Elasticsearch as a time series database for telemetry data at NS1

NS1 is a leading Domain Name System (DNS) host and web traffic management company that equips customers with resilient, redundant, and multi-purpose DNS solutions for various application delivery stacks. Providing industry-leading web redundancy and speed means NS1’s time series database (TSDB) needs to collect and analyze incredible amounts of telemetry data — nominal throughput spikes can reach 700k data points per second — in as close to real time as possible.

This telemetry data comes from a globally distributed infrastructure that spans across systems, providers, and third-party integrations that all dynamically scale and emit logs, time series data, packet captures, sflow, and more.
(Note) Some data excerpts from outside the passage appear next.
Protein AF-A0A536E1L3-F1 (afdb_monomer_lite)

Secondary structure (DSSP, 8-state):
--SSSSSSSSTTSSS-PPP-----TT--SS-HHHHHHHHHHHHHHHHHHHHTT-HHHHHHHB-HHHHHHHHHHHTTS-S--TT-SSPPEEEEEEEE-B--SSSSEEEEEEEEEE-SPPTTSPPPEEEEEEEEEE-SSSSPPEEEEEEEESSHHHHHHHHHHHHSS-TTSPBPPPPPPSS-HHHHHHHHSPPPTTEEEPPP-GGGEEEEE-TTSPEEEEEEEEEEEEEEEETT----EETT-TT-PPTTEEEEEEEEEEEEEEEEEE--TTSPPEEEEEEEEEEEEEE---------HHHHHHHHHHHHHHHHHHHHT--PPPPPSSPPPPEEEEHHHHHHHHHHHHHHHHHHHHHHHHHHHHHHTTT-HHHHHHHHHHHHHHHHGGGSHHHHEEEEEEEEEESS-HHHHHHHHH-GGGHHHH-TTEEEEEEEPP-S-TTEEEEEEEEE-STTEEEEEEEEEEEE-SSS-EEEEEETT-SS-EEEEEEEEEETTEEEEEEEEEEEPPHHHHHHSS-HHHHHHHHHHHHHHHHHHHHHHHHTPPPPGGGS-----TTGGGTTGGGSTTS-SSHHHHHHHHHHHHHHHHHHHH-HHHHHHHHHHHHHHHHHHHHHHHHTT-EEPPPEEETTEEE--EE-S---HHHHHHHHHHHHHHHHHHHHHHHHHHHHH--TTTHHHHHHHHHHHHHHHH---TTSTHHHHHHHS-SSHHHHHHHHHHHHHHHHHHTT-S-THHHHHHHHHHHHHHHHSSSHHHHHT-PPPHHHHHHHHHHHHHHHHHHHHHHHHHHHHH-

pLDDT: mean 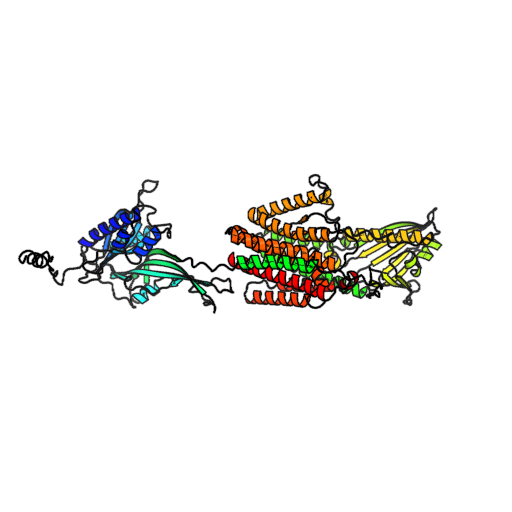76.08, std 15.46, range [30.75, 97.12]

Structure (mmCIF, N/CA/C/O backbone):
data_AF-A0A536E1L3-F1
#
_entry.id   AF-A0A536E1L3-F1
#
loop_
_atom_site.group_PDB
_atom_site.id
_atom_site.type_symbol
_atom_site.label_atom_id
_atom_site.label_alt_id
_atom_site.label_comp_id
_atom_site.label_asym_id
_atom_site.label_entity_id
_atom_site.label_seq_id
_atom_site.pdbx_PDB_ins_code
_atom_site.Cartn_x
_atom_site.Cartn_y
_atom_site.Cartn_z
_atom_site.occupancy
_atom_site.B_iso_or_equiv
_atom_site.auth_seq_id
_atom_site.auth_comp_id
_atom_site.auth_asym_id
_atom_site.auth_atom_id
_atom_site.pdbx_PDB_model_num
ATOM 1 N N . MET A 1 1 ? -77.979 -40.190 44.408 1.00 44.78 1 MET A N 1
ATOM 2 C CA . MET A 1 1 ? -76.661 -39.508 44.383 1.00 44.78 1 MET A CA 1
ATOM 3 C C . MET A 1 1 ? -76.826 -37.989 44.509 1.00 44.78 1 MET A C 1
ATOM 5 O O . MET A 1 1 ? -76.461 -37.240 43.618 1.00 44.78 1 MET A O 1
ATOM 9 N N . ARG A 1 2 ? -77.418 -37.524 45.620 1.00 36.06 2 ARG A N 1
ATOM 10 C CA . ARG A 1 2 ? -77.818 -36.117 45.837 1.00 36.06 2 ARG A CA 1
ATOM 11 C C . ARG A 1 2 ? -77.360 -35.576 47.206 1.00 36.06 2 ARG A C 1
ATOM 13 O O . ARG A 1 2 ? -77.944 -34.636 47.722 1.00 36.06 2 ARG A O 1
ATOM 20 N N . ARG A 1 3 ? -76.345 -36.204 47.821 1.00 39.03 3 ARG A N 1
ATOM 21 C CA . ARG A 1 3 ? -75.841 -35.854 49.169 1.00 39.03 3 ARG A CA 1
ATOM 22 C C . ARG A 1 3 ? -74.312 -35.771 49.309 1.00 39.03 3 ARG A C 1
ATOM 24 O O . ARG A 1 3 ? -73.841 -35.542 50.409 1.00 39.03 3 ARG A O 1
ATOM 31 N N . VAL A 1 4 ? -73.540 -35.899 48.226 1.00 44.56 4 VAL A N 1
ATOM 32 C CA . VAL A 1 4 ? -72.057 -35.856 48.298 1.00 44.56 4 VAL A CA 1
ATOM 33 C C . VAL A 1 4 ? -71.458 -34.602 47.640 1.00 44.56 4 VAL A C 1
ATOM 35 O O . VAL A 1 4 ? -70.359 -34.197 47.985 1.00 44.56 4 VAL A O 1
ATOM 38 N N . LEU A 1 5 ? -72.208 -33.890 46.793 1.00 41.34 5 LEU A N 1
ATOM 39 C CA . LEU A 1 5 ? -71.734 -32.656 46.141 1.00 41.34 5 LEU A CA 1
ATOM 40 C C . LEU A 1 5 ? -72.096 -31.353 46.877 1.00 41.34 5 LEU A C 1
ATOM 42 O O . LEU A 1 5 ? -71.627 -30.292 46.487 1.00 41.34 5 LEU A O 1
ATOM 46 N N . LEU A 1 6 ? -72.866 -31.419 47.971 1.00 41.66 6 LEU A N 1
ATOM 47 C CA . LEU A 1 6 ? -73.203 -30.239 48.783 1.00 41.66 6 LEU A CA 1
ATOM 48 C C . LEU A 1 6 ? -72.167 -29.941 49.891 1.00 41.66 6 LEU A C 1
ATOM 50 O O . LEU A 1 6 ? -72.231 -28.891 50.517 1.00 41.66 6 LEU A O 1
ATOM 54 N N . GLY A 1 7 ? -71.206 -30.847 50.123 1.00 38.25 7 GLY A N 1
ATOM 55 C CA . GLY A 1 7 ? -70.159 -30.700 51.147 1.00 38.25 7 GLY A CA 1
ATOM 56 C C . GLY A 1 7 ? -68.870 -30.024 50.664 1.00 38.25 7 GLY A C 1
ATOM 57 O O . GLY A 1 7 ? -68.086 -29.565 51.484 1.00 38.25 7 GLY A O 1
ATOM 58 N N . ALA A 1 8 ? -68.657 -29.916 49.348 1.00 40.06 8 ALA A N 1
ATOM 59 C CA . ALA A 1 8 ? -67.425 -29.359 48.779 1.00 40.06 8 ALA A CA 1
ATOM 60 C C . ALA A 1 8 ? -67.512 -27.856 48.444 1.00 40.06 8 ALA A C 1
ATOM 62 O O . ALA A 1 8 ? -66.488 -27.219 48.233 1.00 40.06 8 ALA A O 1
ATOM 63 N N . VAL A 1 9 ? -68.716 -27.268 48.440 1.00 42.72 9 VAL A N 1
ATOM 64 C CA . VAL A 1 9 ? -68.923 -25.834 48.142 1.00 42.72 9 VAL A CA 1
ATOM 65 C C . VAL A 1 9 ? -69.029 -24.984 49.419 1.00 42.72 9 VAL A C 1
ATOM 67 O O . VAL A 1 9 ? -68.800 -23.782 49.382 1.00 42.72 9 VAL A O 1
ATOM 70 N N . VAL A 1 10 ? -69.276 -25.601 50.581 1.00 40.31 10 VAL A N 1
ATOM 71 C CA . VAL A 1 10 ? -69.368 -24.893 51.876 1.00 40.31 10 VAL A CA 1
ATOM 72 C C . VAL A 1 10 ? -68.021 -24.843 52.621 1.00 40.31 10 VAL A C 1
ATOM 74 O O . VAL A 1 10 ? -67.817 -23.955 53.442 1.00 40.31 10 VAL A O 1
ATOM 77 N N . LEU A 1 11 ? -67.048 -25.700 52.277 1.00 36.94 11 LEU A N 1
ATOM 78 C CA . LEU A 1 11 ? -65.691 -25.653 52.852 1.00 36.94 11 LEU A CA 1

As NS1 continued to grow, establishing an architecture that could support real-time telemetry became a major need — one that NS1 DevOps and Software Engineer Christian Saide describes as being “difficult to solve elegantly.”

The team’s initial solution was a 13-server OpenTSDB cluster for handling OS and application metrics, as well as a three-server Elasticsearch cluster for collecting log data and general unstructured telemetry. This dual system worked well enough … until NS1’s terabytes-per-day operations continued to scale.

“These systems started to fail. Our telemetry systems started requiring more time to manage than the infrastructure it was intended to monitor.” - Christian Saide, DevOps and Software Engineer, NS1

As the team deliberated options for restructuring their TSDB, they established some core requirements:

  • A single system for metrics and unstructured telemetry
  • Granular control over what data is stored and retained
  • Easy scalability
  • Large, diverse, responsive community for support
  • Sufficient analysis capabilities

NS1 decided to go all in with Elastic. Not only would their primary need for a single, scalable TSDB be solved with Elasticsearch, but they could now smoothly transition to the Kibana UI to make sense of the mountains of diverse data being ingested by a variety of Elastic BeatsMetricbeat, Filebeat, Packetbeat, and Heartbeat. Product features aside, it was in large part Elastic’s community that won over the team and influenced their decision.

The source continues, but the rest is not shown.